La Constitución de 1991 intentó definir el tema y estableció una relación entre el Departamento y el Municipio sobre la base de la Centralización Política, la Descentralización Administrativa y la Descentralización territorial autonómica, diseño que le asigna al Departamento la calidad de intermediario entre la Nación y los municipios. La definición no es precisamente la más clara y en la práctica se traduce en que el Departamento, en no pocas cuestiones, es un convidado de piedra frente a la autonomía municipal.

La pasada contienda electoral es una prueba objetiva de esa precaria competencia, pues el debate demostró, sin contratiempos, que la relación entre gobernadores y alcaldes es distante y pálida y mucho más ineficaz en cuanto tiene que ver con la Asamblea Departamental y los cabildos y alcaldes. Ese divorcio, que se traduce en una inarmónica gestión de las dos entidades, no se sincroniza siquiera con el control de tutela que para determinadas gestiones deben ejercer las gobernaciones con respecto a las administraciones municipales. Y todo, seguramente, porque las normas vigentes para lograr la integración regional son deficientes y carentes de poder real.

La planeación regional, necesariamente, exige que los gobiernos departamentales impidan que los municipios sean una rueda suelta, pues a pesar de que la función está consagrada como competencia constitucional de los departamentos, en la práctica las disposiciones se convierten en rey de burlas, patrocinando el desgreño y la dispersión de esfuerzos por razón de la demagogia y el clientelismo.

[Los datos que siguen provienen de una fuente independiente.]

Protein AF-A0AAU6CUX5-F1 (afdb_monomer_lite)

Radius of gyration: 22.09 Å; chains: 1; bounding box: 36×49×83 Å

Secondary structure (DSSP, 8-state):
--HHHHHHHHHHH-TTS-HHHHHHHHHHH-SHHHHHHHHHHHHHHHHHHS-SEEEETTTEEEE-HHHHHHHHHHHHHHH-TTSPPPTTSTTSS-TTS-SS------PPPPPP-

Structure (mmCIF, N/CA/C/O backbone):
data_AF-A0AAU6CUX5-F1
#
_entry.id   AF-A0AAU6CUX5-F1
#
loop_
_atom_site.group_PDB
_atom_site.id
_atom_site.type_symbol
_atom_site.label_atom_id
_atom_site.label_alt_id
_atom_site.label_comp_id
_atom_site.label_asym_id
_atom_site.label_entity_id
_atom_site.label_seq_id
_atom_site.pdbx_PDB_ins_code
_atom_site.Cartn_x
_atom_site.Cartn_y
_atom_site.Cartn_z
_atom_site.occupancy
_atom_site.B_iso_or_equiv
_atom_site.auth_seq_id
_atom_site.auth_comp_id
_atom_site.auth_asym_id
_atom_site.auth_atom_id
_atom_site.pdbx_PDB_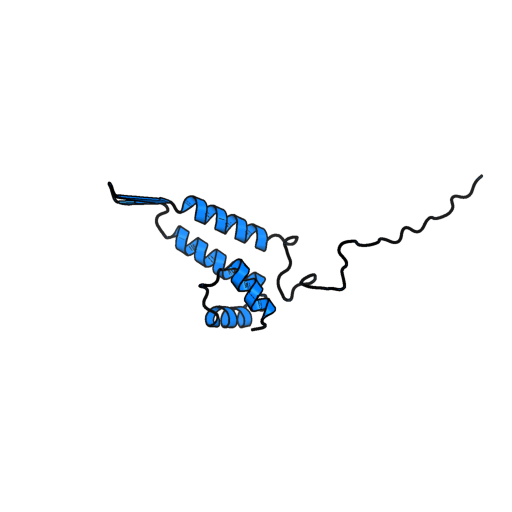model_num
ATOM 1 N N . MET A 1 1 ? 14.736 -12.781 -4.113 1.00 83.56 1 MET A N 1
ATOM 2 C CA . MET A 1 1 ? 14.321 -11.472 -4.667 1.00 83.56 1 MET A CA 1
ATOM 3 C C . MET A 1 1 ? 15.571 -10.642 -4.951 1.00 83.56 1 MET A C 1
ATOM 5 O O . MET A 1 1 ? 16.550 -10.805 -4.236 1.00 83.56 1 MET A O 1
ATOM 9 N N . ASP A 1 2 ? 15.566 -9.794 -5.983 1.00 88.25 2 ASP A N 1
ATOM 10 C CA . ASP A 1 2 ? 16.674 -8.865 -6.261 1.00 88.25 2 ASP A CA 1
ATOM 11 C C . ASP A 1 2 ? 16.727 -7.706 -5.239 1.00 88.25 2 ASP A C 1
ATOM 13 O O . ASP A 1 2 ? 15.685 -7.240 -4.770 1.00 88.25 2 ASP A O 1
ATOM 17 N N . ARG A 1 3 ? 17.931 -7.221 -4.903 1.00 88.69 3 ARG A N 1
ATOM 18 C CA . ARG A 1 3 ? 18.128 -6.200 -3.859 1.00 88.69 3 ARG A CA 1
ATOM 19 C C . ARG A 1 3 ? 17.466 -4.866 -4.206 1.00 88.69 3 ARG A C 1
ATOM 21 O O . ARG A 1 3 ? 16.837 -4.268 -3.337 1.00 88.69 3 ARG A O 1
ATOM 28 N N . THR A 1 4 ? 17.551 -4.421 -5.456 1.00 88.62 4 THR A N 1
ATOM 29 C CA . THR A 1 4 ? 16.926 -3.168 -5.897 1.00 88.62 4 THR A CA 1
ATOM 30 C C . THR A 1 4 ? 15.405 -3.269 -5.823 1.00 88.62 4 THR A C 1
ATOM 32 O O . THR A 1 4 ? 14.727 -2.329 -5.407 1.00 88.62 4 THR A O 1
ATOM 35 N N . THR A 1 5 ? 14.862 -4.446 -6.145 1.00 88.25 5 THR A N 1
ATOM 36 C CA . THR A 1 5 ? 13.428 -4.726 -5.993 1.00 88.25 5 THR A CA 1
ATOM 37 C C . THR A 1 5 ? 12.988 -4.697 -4.532 1.00 88.25 5 THR A C 1
ATOM 39 O O . THR A 1 5 ? 11.959 -4.104 -4.203 1.00 88.25 5 THR A O 1
ATOM 42 N N . GLN A 1 6 ? 13.788 -5.289 -3.647 1.00 89.62 6 GLN A N 1
ATOM 43 C CA . GLN A 1 6 ? 13.540 -5.280 -2.210 1.00 89.62 6 GLN A CA 1
ATOM 44 C C . GLN A 1 6 ? 13.529 -3.860 -1.638 1.00 89.62 6 GLN A C 1
ATOM 46 O O . GLN A 1 6 ? 12.592 -3.490 -0.934 1.00 89.62 6 GLN A O 1
ATOM 51 N N . GLU A 1 7 ? 14.556 -3.062 -1.930 1.00 90.31 7 GLU A N 1
ATOM 52 C CA . GLU A 1 7 ? 14.692 -1.695 -1.416 1.00 90.31 7 GLU A CA 1
ATOM 53 C C . GLU A 1 7 ? 13.542 -0.803 -1.904 1.00 90.31 7 GLU A C 1
ATOM 55 O O . GLU A 1 7 ? 12.955 -0.060 -1.113 1.00 90.31 7 GLU A O 1
ATOM 60 N N . TRP A 1 8 ? 13.139 -0.947 -3.171 1.00 91.19 8 TRP A N 1
ATOM 61 C CA . TRP A 1 8 ? 11.978 -0.244 -3.714 1.00 91.19 8 TRP A CA 1
ATOM 62 C C . TRP A 1 8 ? 10.671 -0.647 -3.011 1.00 91.19 8 TRP A C 1
ATOM 64 O O . TRP A 1 8 ? 9.904 0.221 -2.592 1.00 91.19 8 TRP A O 1
ATOM 74 N N . LEU A 1 9 ? 10.429 -1.948 -2.806 1.00 91.00 9 LEU A N 1
ATOM 75 C CA . LEU A 1 9 ? 9.234 -2.435 -2.103 1.00 91.00 9 LEU A CA 1
ATOM 76 C C . LEU A 1 9 ? 9.184 -1.943 -0.652 1.00 91.00 9 LEU A C 1
ATOM 78 O O . LEU A 1 9 ? 8.133 -1.503 -0.187 1.00 91.00 9 LEU A O 1
ATOM 82 N N . LEU A 1 10 ? 10.314 -1.964 0.057 1.00 90.88 10 LEU A N 1
ATOM 83 C CA . LEU A 1 10 ? 10.401 -1.460 1.428 1.00 90.88 10 LEU A CA 1
ATOM 84 C C . LEU A 1 10 ? 10.194 0.058 1.502 1.00 90.88 10 LEU A C 1
ATOM 86 O O . LEU A 1 10 ? 9.589 0.532 2.463 1.00 90.88 10 LEU A O 1
ATOM 90 N N . SER A 1 11 ? 10.626 0.814 0.488 1.00 89.56 11 SER A N 1
ATOM 91 C CA . SER A 1 11 ? 10.343 2.251 0.387 1.00 89.56 11 SER A CA 1
ATOM 92 C C . SER A 1 11 ? 8.849 2.545 0.229 1.00 89.56 11 SER A C 1
ATOM 94 O O . SER A 1 11 ? 8.394 3.582 0.703 1.00 89.56 11 SER A O 1
ATOM 96 N N . GLN A 1 12 ? 8.086 1.666 -0.427 1.00 88.50 12 GLN A N 1
ATOM 97 C CA . GLN A 1 12 ? 6.640 1.841 -0.603 1.00 88.50 12 GLN A CA 1
ATOM 98 C C . GLN A 1 12 ? 5.837 1.317 0.594 1.00 88.50 12 GLN A C 1
ATOM 100 O O . GLN A 1 12 ? 4.856 1.927 1.009 1.00 88.50 12 GLN A O 1
ATOM 105 N N . LEU A 1 13 ? 6.239 0.182 1.163 1.00 88.06 13 LEU A N 1
ATOM 106 C CA . LEU A 1 13 ? 5.438 -0.555 2.144 1.00 88.06 13 LEU A CA 1
ATOM 107 C C . LEU A 1 13 ? 5.876 -0.325 3.594 1.00 88.06 13 LEU A C 1
ATOM 109 O O . LEU A 1 13 ? 5.124 -0.656 4.517 1.00 88.06 13 LEU A O 1
ATOM 113 N N . GLY A 1 14 ? 7.066 0.234 3.802 1.00 87.38 14 GLY A N 1
ATOM 114 C CA . GLY A 1 14 ? 7.701 0.397 5.103 1.00 87.38 14 GLY A CA 1
ATOM 115 C C . GLY A 1 14 ? 8.529 -0.822 5.524 1.00 87.38 14 GLY A C 1
ATOM 116 O O . GLY A 1 14 ? 8.276 -1.961 5.122 1.00 87.38 14 GLY A O 1
ATOM 117 N N . SER A 1 15 ? 9.505 -0.576 6.402 1.00 83.00 15 SER A N 1
ATOM 118 C CA . SER A 1 15 ? 10.517 -1.545 6.859 1.00 83.00 15 SER A CA 1
ATOM 119 C C . SER A 1 15 ? 9.985 -2.708 7.701 1.00 83.00 15 SER A C 1
ATOM 121 O O . SER A 1 15 ? 10.709 -3.669 7.935 1.00 83.00 15 SER A O 1
ATOM 123 N N . LYS A 1 16 ? 8.730 -2.640 8.160 1.00 82.44 16 LYS A N 1
ATOM 124 C CA . LYS A 1 16 ? 8.081 -3.693 8.963 1.00 82.44 16 LYS A CA 1
ATOM 125 C C . LYS A 1 16 ? 7.409 -4.789 8.126 1.00 82.44 16 LYS A C 1
ATOM 127 O O . LYS A 1 16 ? 6.760 -5.662 8.690 1.00 82.44 16 LYS A O 1
ATOM 132 N N . THR A 1 17 ? 7.501 -4.715 6.800 1.00 84.31 17 THR A N 1
ATOM 133 C CA . THR A 1 17 ? 6.863 -5.687 5.903 1.00 84.31 17 THR A CA 1
ATOM 134 C C . THR A 1 17 ? 7.673 -6.984 5.855 1.00 84.31 17 THR A C 1
ATOM 136 O O . THR A 1 17 ? 8.897 -6.938 5.749 1.00 84.31 17 THR A O 1
ATOM 139 N N . ASP A 1 18 ? 6.995 -8.130 5.930 1.00 88.44 18 ASP A N 1
ATOM 140 C CA . ASP A 1 18 ? 7.637 -9.446 5.920 1.00 88.44 18 ASP A CA 1
ATOM 141 C C . ASP A 1 18 ? 8.257 -9.763 4.549 1.00 88.44 18 ASP A C 1
ATOM 143 O O . ASP A 1 18 ? 7.579 -9.753 3.521 1.00 88.44 18 ASP A O 1
ATOM 147 N N . LEU A 1 19 ? 9.564 -10.037 4.529 1.00 88.31 19 LEU A N 1
ATOM 148 C CA . LEU A 1 19 ? 10.313 -10.257 3.289 1.00 88.31 19 LEU A CA 1
ATOM 149 C C . LEU A 1 19 ? 9.962 -11.586 2.600 1.00 88.31 19 LEU A C 1
ATOM 151 O O . LEU A 1 19 ? 10.073 -11.679 1.377 1.00 88.31 19 LEU A O 1
ATOM 155 N N . VAL A 1 20 ? 9.536 -12.599 3.358 1.00 89.44 20 VAL A N 1
ATOM 156 C CA . VAL A 1 20 ? 9.186 -13.925 2.828 1.00 89.44 20 VAL A CA 1
ATOM 157 C C . VAL A 1 20 ? 7.829 -13.867 2.121 1.00 89.44 20 VAL A C 1
ATOM 159 O O . VAL A 1 20 ? 7.674 -14.412 1.022 1.00 89.44 20 VAL A O 1
ATOM 162 N N . ASP A 1 21 ? 6.863 -13.144 2.695 1.00 88.56 21 ASP A N 1
ATOM 163 C CA . ASP A 1 21 ? 5.579 -12.852 2.044 1.00 88.56 21 ASP A CA 1
ATOM 164 C C . ASP A 1 21 ? 5.783 -12.051 0.747 1.00 88.56 21 ASP A C 1
ATOM 166 O O . ASP A 1 21 ? 5.215 -12.397 -0.293 1.00 88.56 21 ASP A O 1
ATOM 170 N N . LEU A 1 22 ? 6.659 -11.035 0.768 1.00 90.00 22 LEU A N 1
ATOM 171 C CA . LEU A 1 22 ? 6.981 -10.247 -0.427 1.00 90.00 22 LEU A CA 1
ATOM 172 C C . LEU A 1 22 ? 7.547 -11.110 -1.555 1.00 90.00 22 LEU A C 1
ATOM 174 O O . LEU A 1 22 ? 7.112 -10.980 -2.701 1.00 90.00 22 LEU A O 1
ATOM 178 N N . GLU A 1 23 ? 8.487 -12.004 -1.246 1.00 90.38 23 GLU A N 1
ATOM 179 C CA . GLU A 1 23 ? 9.075 -12.894 -2.246 1.00 90.38 23 GLU A CA 1
ATOM 180 C C . GLU A 1 23 ? 8.027 -13.843 -2.842 1.00 90.38 23 GLU A C 1
ATOM 182 O O . GLU A 1 23 ? 7.942 -13.996 -4.063 1.00 90.38 23 GLU A O 1
ATOM 187 N N . THR A 1 24 ? 7.159 -14.402 -1.999 1.00 93.06 24 THR A N 1
ATOM 188 C CA . THR A 1 24 ? 6.076 -15.295 -2.431 1.00 93.06 24 THR A CA 1
ATOM 189 C C . THR A 1 24 ? 5.098 -14.584 -3.370 1.00 93.06 24 THR A C 1
ATOM 191 O O . THR A 1 24 ? 4.741 -15.106 -4.431 1.00 93.06 24 THR A O 1
ATOM 194 N N . ARG A 1 25 ? 4.681 -13.359 -3.029 1.00 92.62 25 ARG A N 1
ATOM 195 C CA . ARG A 1 25 ? 3.786 -12.561 -3.881 1.00 92.62 25 ARG A CA 1
ATOM 196 C C . ARG A 1 25 ? 4.457 -12.131 -5.175 1.00 92.62 25 ARG A C 1
ATOM 198 O O . ARG A 1 25 ? 3.801 -12.151 -6.214 1.00 92.62 25 ARG A O 1
ATOM 205 N N . LEU A 1 26 ? 5.746 -11.793 -5.139 1.00 90.75 26 LEU A N 1
ATOM 206 C CA . LEU A 1 26 ? 6.508 -11.425 -6.331 1.00 90.75 26 LEU A CA 1
ATOM 207 C C . LEU A 1 26 ? 6.594 -12.588 -7.326 1.00 90.75 26 LEU A C 1
ATOM 209 O O . LEU A 1 26 ? 6.431 -12.378 -8.528 1.00 90.75 26 LEU A O 1
ATOM 213 N N . LEU A 1 27 ? 6.763 -13.822 -6.846 1.00 91.56 27 LEU A N 1
ATOM 214 C CA . LEU A 1 27 ? 6.742 -15.012 -7.701 1.00 91.56 27 LEU A CA 1
ATOM 215 C C . LEU A 1 27 ? 5.387 -15.213 -8.397 1.00 91.56 27 LEU A C 1
ATOM 217 O O . LEU A 1 27 ? 5.349 -15.641 -9.553 1.00 91.56 27 LEU A O 1
ATOM 221 N N . ARG A 1 28 ? 4.281 -14.875 -7.721 1.00 94.12 28 ARG A N 1
ATOM 222 C CA . ARG A 1 28 ? 2.921 -14.993 -8.266 1.00 94.12 28 ARG A CA 1
ATOM 223 C C . ARG A 1 28 ? 2.561 -13.853 -9.222 1.00 94.12 28 ARG A C 1
ATOM 225 O O . ARG A 1 28 ? 2.049 -14.115 -10.305 1.00 94.12 28 ARG A O 1
ATOM 232 N N . LEU A 1 29 ? 2.802 -12.606 -8.821 1.00 91.38 29 LEU A N 1
ATOM 233 C CA . LEU A 1 29 ? 2.362 -11.401 -9.539 1.00 91.38 29 LEU A CA 1
ATOM 234 C C . LEU A 1 29 ? 3.362 -10.912 -10.588 1.00 91.38 29 LEU A C 1
ATOM 236 O O . LEU A 1 29 ? 2.994 -10.114 -11.444 1.00 91.38 29 LEU A O 1
ATOM 240 N N . ARG A 1 30 ? 4.609 -11.394 -10.539 1.00 88.31 30 ARG A N 1
ATOM 241 C CA . ARG A 1 30 ? 5.707 -11.119 -11.484 1.00 88.31 30 ARG A CA 1
ATOM 242 C C . ARG A 1 30 ? 6.185 -9.669 -11.570 1.00 88.31 30 ARG A C 1
ATOM 244 O O . ARG A 1 30 ? 7.300 -9.465 -12.033 1.00 88.31 30 ARG A O 1
ATOM 251 N N . THR A 1 31 ? 5.41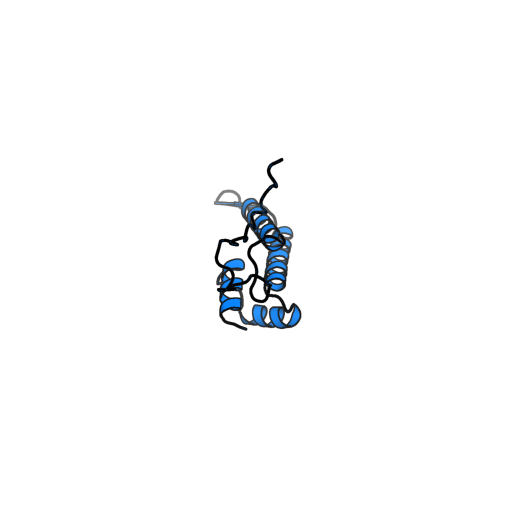6 -8.689 -11.101 1.00 89.44 31 THR A N 1
ATOM 252 C CA . THR A 1 31 ? 5.817 -7.278 -11.075 1.00 89.44 31 THR A CA 1
ATOM 253 C C . THR A 1 31 ? 5.782 -6.720 -9.648 1.00 89.44 31 THR A C 1
ATOM 255 O O . THR A 1 31 ? 4.815 -6.950 -8.913 1.00 89.44 31 THR A O 1
ATOM 258 N N . PRO A 1 32 ? 6.806 -5.960 -9.218 1.00 89.88 32 PRO A N 1
ATOM 259 C CA . PRO A 1 32 ? 6.828 -5.381 -7.877 1.00 89.88 32 PRO A CA 1
ATOM 260 C C . PRO A 1 32 ? 5.751 -4.310 -7.682 1.00 89.88 32 PRO A C 1
ATOM 262 O O . PRO A 1 32 ? 5.211 -4.194 -6.583 1.00 89.88 32 PRO A O 1
ATOM 265 N N . ARG A 1 33 ? 5.357 -3.586 -8.741 1.00 91.12 33 ARG A N 1
ATOM 266 C CA . ARG A 1 33 ? 4.222 -2.650 -8.689 1.00 91.12 33 ARG A CA 1
ATOM 267 C C . ARG A 1 33 ? 2.918 -3.356 -8.318 1.00 91.12 33 ARG A C 1
ATOM 269 O O . ARG A 1 33 ? 2.202 -2.879 -7.440 1.00 91.12 33 ARG A O 1
ATOM 276 N N . ALA A 1 34 ? 2.629 -4.511 -8.923 1.00 90.38 34 ALA A N 1
ATOM 277 C CA . ALA A 1 34 ? 1.431 -5.277 -8.585 1.00 90.38 34 ALA A CA 1
ATOM 278 C C . ALA A 1 34 ? 1.462 -5.778 -7.134 1.00 90.38 34 ALA A C 1
ATOM 280 O O . ALA A 1 34 ? 0.440 -5.723 -6.453 1.00 90.38 34 ALA A O 1
ATOM 281 N N . VAL A 1 35 ? 2.629 -6.209 -6.640 1.00 92.31 35 VAL A N 1
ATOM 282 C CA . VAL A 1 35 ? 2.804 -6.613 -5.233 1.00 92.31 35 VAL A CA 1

No cabe duda de que el liderazgo personal de los gobernadores es un factor importante y decisivo para la corrección de esta falencia, pero esto no basta. Obvio que no se puede predicar que la elección popular de alcaldes es un fiasco histórico, como algunos críticos lo dicen; por el contrario, es un avance democrático, siguiendo la escuela de Tocqueville. No obstante el modelo puede perfeccionarse y para hacerlo es perentorio que para algunos municipios, acorde con la clasificación que de ellos se haga en una Ley de Ordenamiento Territorial, se contemple un verdadero y efectivo control de tutela que evite que la gestión administrativas en pequeñas y pobres o a veces ricas localidades, se distraiga en manos de los caciques locales.